WORK ORDER - Please write out the lines of the data exactly, beginning with the first and ending with the line containing "ATOM 19 O O"; leave the pictures behind.
____________
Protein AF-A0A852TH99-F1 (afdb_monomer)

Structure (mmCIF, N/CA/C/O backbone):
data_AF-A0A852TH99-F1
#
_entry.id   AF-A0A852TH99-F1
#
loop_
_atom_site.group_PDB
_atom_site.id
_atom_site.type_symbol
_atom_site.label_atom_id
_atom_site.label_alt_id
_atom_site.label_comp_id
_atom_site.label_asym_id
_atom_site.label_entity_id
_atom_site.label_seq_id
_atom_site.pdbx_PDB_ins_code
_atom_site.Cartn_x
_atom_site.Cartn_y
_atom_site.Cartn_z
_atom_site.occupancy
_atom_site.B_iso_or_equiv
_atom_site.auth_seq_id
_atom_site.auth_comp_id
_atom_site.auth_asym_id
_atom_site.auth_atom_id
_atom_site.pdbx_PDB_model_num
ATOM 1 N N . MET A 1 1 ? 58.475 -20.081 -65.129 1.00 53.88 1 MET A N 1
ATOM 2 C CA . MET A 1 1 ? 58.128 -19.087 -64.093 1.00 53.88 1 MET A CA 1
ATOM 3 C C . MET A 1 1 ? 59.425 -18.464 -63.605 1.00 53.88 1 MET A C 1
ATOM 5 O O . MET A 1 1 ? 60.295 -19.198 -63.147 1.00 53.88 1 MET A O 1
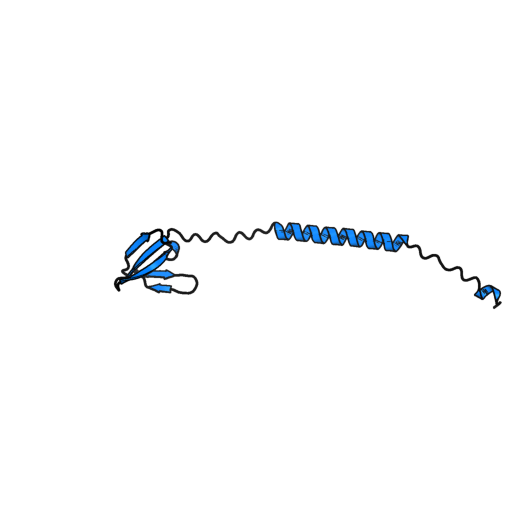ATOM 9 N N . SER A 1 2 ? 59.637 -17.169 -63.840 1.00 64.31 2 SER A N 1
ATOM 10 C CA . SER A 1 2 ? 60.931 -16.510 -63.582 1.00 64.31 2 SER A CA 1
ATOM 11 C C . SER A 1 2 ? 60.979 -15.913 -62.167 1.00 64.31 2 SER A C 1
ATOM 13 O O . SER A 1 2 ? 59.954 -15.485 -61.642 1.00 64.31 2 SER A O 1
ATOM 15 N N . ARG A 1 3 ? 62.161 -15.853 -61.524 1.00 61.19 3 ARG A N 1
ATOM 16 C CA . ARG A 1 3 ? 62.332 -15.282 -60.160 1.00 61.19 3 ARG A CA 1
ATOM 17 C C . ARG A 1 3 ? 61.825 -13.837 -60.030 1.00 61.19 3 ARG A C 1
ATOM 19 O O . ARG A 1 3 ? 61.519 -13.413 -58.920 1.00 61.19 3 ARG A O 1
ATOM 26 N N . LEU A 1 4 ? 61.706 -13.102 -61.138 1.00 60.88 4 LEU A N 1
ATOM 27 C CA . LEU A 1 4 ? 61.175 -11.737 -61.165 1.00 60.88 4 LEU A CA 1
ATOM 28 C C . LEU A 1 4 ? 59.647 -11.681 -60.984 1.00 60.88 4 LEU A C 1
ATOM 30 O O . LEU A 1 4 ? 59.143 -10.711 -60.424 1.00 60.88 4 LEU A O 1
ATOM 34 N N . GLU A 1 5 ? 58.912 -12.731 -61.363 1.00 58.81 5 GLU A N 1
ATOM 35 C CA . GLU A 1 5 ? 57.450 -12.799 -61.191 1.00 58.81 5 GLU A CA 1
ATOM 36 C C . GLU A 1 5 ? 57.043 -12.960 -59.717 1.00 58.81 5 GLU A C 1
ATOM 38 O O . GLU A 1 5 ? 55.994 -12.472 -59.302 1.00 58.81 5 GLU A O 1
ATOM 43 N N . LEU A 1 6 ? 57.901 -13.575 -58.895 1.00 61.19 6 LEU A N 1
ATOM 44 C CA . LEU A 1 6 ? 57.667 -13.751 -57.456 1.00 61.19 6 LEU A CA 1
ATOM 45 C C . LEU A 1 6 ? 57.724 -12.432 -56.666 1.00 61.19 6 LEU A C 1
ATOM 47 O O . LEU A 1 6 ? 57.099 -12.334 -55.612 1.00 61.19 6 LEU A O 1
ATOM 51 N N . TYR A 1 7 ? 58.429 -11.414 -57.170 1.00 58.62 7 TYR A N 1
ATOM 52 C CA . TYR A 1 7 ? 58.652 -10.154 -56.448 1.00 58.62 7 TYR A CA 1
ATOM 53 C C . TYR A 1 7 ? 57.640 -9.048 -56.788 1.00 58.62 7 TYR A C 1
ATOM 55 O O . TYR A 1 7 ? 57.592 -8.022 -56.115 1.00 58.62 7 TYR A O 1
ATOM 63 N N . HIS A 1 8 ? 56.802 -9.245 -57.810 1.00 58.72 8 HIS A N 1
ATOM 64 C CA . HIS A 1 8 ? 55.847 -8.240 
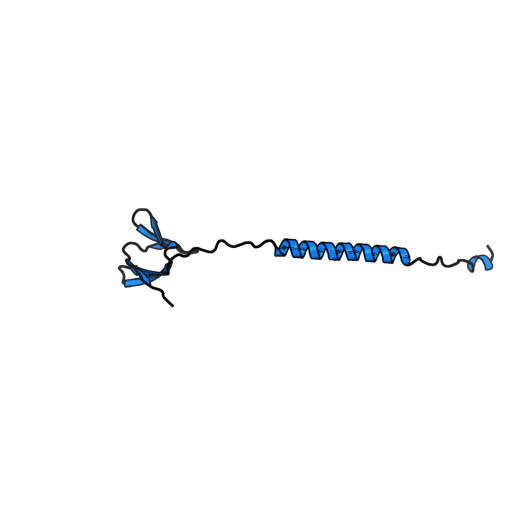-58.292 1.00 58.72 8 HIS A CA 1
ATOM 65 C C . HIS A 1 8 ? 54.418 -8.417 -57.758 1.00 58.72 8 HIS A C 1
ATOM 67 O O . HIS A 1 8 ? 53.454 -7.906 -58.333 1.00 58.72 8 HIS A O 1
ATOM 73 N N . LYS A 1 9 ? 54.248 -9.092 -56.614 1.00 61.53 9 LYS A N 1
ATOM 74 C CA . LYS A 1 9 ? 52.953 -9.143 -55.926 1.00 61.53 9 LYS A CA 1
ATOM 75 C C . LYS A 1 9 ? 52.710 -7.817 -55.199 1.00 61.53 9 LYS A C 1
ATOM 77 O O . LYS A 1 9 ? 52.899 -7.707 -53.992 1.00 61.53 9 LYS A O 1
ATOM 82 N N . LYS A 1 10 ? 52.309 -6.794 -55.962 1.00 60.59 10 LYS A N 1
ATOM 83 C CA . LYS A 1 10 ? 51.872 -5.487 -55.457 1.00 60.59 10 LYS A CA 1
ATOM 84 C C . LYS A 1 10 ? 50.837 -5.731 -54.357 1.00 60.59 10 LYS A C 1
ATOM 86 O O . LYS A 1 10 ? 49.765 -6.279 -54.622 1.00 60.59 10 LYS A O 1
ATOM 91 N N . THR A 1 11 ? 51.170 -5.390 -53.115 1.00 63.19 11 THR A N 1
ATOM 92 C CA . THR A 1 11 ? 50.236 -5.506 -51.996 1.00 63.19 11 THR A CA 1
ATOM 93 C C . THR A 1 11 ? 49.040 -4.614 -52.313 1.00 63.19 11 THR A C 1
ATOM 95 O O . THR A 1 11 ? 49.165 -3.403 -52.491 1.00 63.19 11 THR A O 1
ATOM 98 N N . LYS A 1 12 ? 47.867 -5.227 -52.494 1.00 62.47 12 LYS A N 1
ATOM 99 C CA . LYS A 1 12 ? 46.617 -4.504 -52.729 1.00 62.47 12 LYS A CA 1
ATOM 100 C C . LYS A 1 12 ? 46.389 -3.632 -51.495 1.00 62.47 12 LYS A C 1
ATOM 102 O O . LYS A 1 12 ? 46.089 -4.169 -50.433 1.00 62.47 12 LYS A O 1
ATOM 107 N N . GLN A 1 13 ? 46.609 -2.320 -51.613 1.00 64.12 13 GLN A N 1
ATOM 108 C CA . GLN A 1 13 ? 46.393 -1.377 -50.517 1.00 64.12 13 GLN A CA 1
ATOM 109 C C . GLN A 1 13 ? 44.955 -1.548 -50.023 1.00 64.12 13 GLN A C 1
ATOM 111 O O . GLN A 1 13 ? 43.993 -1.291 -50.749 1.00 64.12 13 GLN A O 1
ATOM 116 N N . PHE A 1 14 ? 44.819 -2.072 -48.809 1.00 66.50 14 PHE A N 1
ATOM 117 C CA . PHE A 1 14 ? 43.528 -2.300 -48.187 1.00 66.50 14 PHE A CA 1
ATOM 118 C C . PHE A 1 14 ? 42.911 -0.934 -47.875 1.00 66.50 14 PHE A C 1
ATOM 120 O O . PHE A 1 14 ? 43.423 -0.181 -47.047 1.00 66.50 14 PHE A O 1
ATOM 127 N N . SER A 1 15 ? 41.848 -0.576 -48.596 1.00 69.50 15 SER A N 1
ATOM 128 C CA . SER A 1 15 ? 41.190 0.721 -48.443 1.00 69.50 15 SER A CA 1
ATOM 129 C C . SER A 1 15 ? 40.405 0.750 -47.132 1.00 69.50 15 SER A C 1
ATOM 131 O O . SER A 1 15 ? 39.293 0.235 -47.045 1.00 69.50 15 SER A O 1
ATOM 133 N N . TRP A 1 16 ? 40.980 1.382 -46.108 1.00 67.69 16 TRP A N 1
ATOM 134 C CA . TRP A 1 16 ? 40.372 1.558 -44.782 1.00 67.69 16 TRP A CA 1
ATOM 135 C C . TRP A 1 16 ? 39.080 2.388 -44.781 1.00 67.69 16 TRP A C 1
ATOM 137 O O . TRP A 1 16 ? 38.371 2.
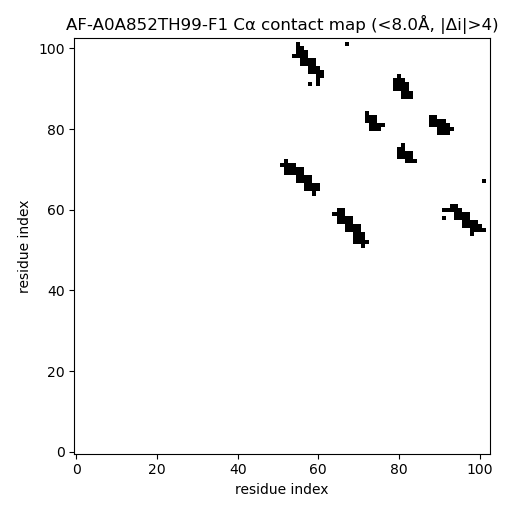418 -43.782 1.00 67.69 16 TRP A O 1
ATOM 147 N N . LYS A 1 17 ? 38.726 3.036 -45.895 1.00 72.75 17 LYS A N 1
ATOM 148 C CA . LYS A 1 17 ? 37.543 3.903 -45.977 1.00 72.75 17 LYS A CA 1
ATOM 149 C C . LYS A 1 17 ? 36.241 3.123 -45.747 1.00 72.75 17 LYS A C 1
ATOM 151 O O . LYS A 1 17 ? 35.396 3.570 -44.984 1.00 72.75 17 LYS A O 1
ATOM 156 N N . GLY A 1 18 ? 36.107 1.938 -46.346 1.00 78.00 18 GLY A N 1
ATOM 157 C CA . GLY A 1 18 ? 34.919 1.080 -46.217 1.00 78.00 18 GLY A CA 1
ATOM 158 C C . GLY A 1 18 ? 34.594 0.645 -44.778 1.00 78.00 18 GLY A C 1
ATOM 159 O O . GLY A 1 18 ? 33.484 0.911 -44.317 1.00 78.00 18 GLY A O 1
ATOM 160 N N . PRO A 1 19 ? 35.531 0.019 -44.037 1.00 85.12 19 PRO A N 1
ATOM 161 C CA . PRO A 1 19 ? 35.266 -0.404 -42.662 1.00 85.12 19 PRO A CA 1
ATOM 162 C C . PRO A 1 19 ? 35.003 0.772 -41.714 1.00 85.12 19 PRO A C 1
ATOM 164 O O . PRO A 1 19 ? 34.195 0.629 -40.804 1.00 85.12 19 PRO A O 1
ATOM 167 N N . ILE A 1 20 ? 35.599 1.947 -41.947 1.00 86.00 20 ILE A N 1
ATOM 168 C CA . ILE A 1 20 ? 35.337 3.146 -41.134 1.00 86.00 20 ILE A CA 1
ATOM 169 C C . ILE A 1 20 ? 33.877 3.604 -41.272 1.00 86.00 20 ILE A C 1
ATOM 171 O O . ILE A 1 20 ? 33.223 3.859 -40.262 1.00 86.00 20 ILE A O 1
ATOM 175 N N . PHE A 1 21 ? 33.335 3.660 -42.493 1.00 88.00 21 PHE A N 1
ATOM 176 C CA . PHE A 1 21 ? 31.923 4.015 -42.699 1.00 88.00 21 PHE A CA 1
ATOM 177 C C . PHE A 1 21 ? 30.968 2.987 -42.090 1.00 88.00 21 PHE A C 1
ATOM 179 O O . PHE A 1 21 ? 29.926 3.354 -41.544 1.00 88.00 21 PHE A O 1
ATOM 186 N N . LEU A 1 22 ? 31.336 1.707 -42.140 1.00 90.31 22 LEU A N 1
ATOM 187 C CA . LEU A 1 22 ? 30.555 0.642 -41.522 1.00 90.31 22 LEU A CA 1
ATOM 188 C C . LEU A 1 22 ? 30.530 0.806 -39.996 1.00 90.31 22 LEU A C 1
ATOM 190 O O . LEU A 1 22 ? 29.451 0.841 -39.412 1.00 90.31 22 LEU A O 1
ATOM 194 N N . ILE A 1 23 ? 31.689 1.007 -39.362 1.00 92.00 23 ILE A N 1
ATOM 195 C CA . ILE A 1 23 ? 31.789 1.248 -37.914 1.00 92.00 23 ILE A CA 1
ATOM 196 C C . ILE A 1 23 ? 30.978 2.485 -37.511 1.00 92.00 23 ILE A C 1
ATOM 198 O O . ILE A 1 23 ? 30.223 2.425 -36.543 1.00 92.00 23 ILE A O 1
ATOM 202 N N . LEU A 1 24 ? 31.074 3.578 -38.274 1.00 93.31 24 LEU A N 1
____________
RESULT OF THIS EXERCISE -
Protein AF-A0A852TH99-F1 (afdb_monomer)

Structure (mmCIF, N/CA/C/O backbone):
data_AF-A0A852TH99-F1
#
_entry.id   AF-A0A852TH99-F1
#
loop_
_atom_site.group_PDB
_atom_site.id
_atom_site.type_symbol
_atom_site.label_atom_id
_atom_site.label_alt_id
_atom_site.label_comp_id
_atom_site.label_asym_id
_atom_site.label_entity_id
_atom_site.label_seq_id
_atom_site.pdbx_PDB_ins_code
_atom_site.Cartn_x
_atom_site.Cartn_y
_atom_site.Cartn_z
_atom_site.occupancy
_atom_site.B_iso_or_equiv
_atom_site.auth_seq_id
_atom_site.auth_comp_id
_atom_site.auth_asym_id
_atom_site.auth_atom_id
_atom_site.pdbx_PDB_model_num
ATOM 1 N N . MET A 1 1 ? 58.475 -20.081 -65.129 1.00 53.88 1 MET A N 1
ATOM 2 C CA . MET A 1 1 ? 58.128 -19.087 -64.093 1.00 53.88 1 MET A CA 1
ATOM 3 C C . MET A 1 1 ? 59.425 -18.464 -63.605 1.00 53.88 1 MET A C 1
ATOM 5 O O . MET A 1 1 ? 60.295 -19.198 -63.147 1.00 53.88 1 MET A O 1
ATOM 9 N N . SER A 1 2 ? 59.637 -17.169 -63.840 1.00 64.31 2 SER A N 1
ATOM 10 C CA . SER A 1 2 ? 60.931 -16.510 -63.582 1.00 64.31 2 SER A CA 1
ATOM 11 C C . SER A 1 2 ? 60.979 -15.913 -62.167 1.00 64.31 2 SER A C 1
ATOM 13 O O . SER A 1 2 ? 59.954 -15.485 -61.642 1.00 64.31 2 SER A O 1
ATOM 15 N N . ARG A 1 3 ? 62.161 -15.853 -61.524 1.00 61.19 3 ARG A N 1
ATOM 16 C CA . ARG A 1 3 ? 62.332 -15.282 -60.160 1.00 61.19 3 ARG A CA 1
ATOM 17 C C . ARG A 1 3 ? 61.825 -13.837 -60.030 1.00 61.19 3 ARG A C 1
ATOM 19 O O . ARG A 1 3 ? 61.519 -13.413 -58.920 1.00 61.19 3 ARG A O 1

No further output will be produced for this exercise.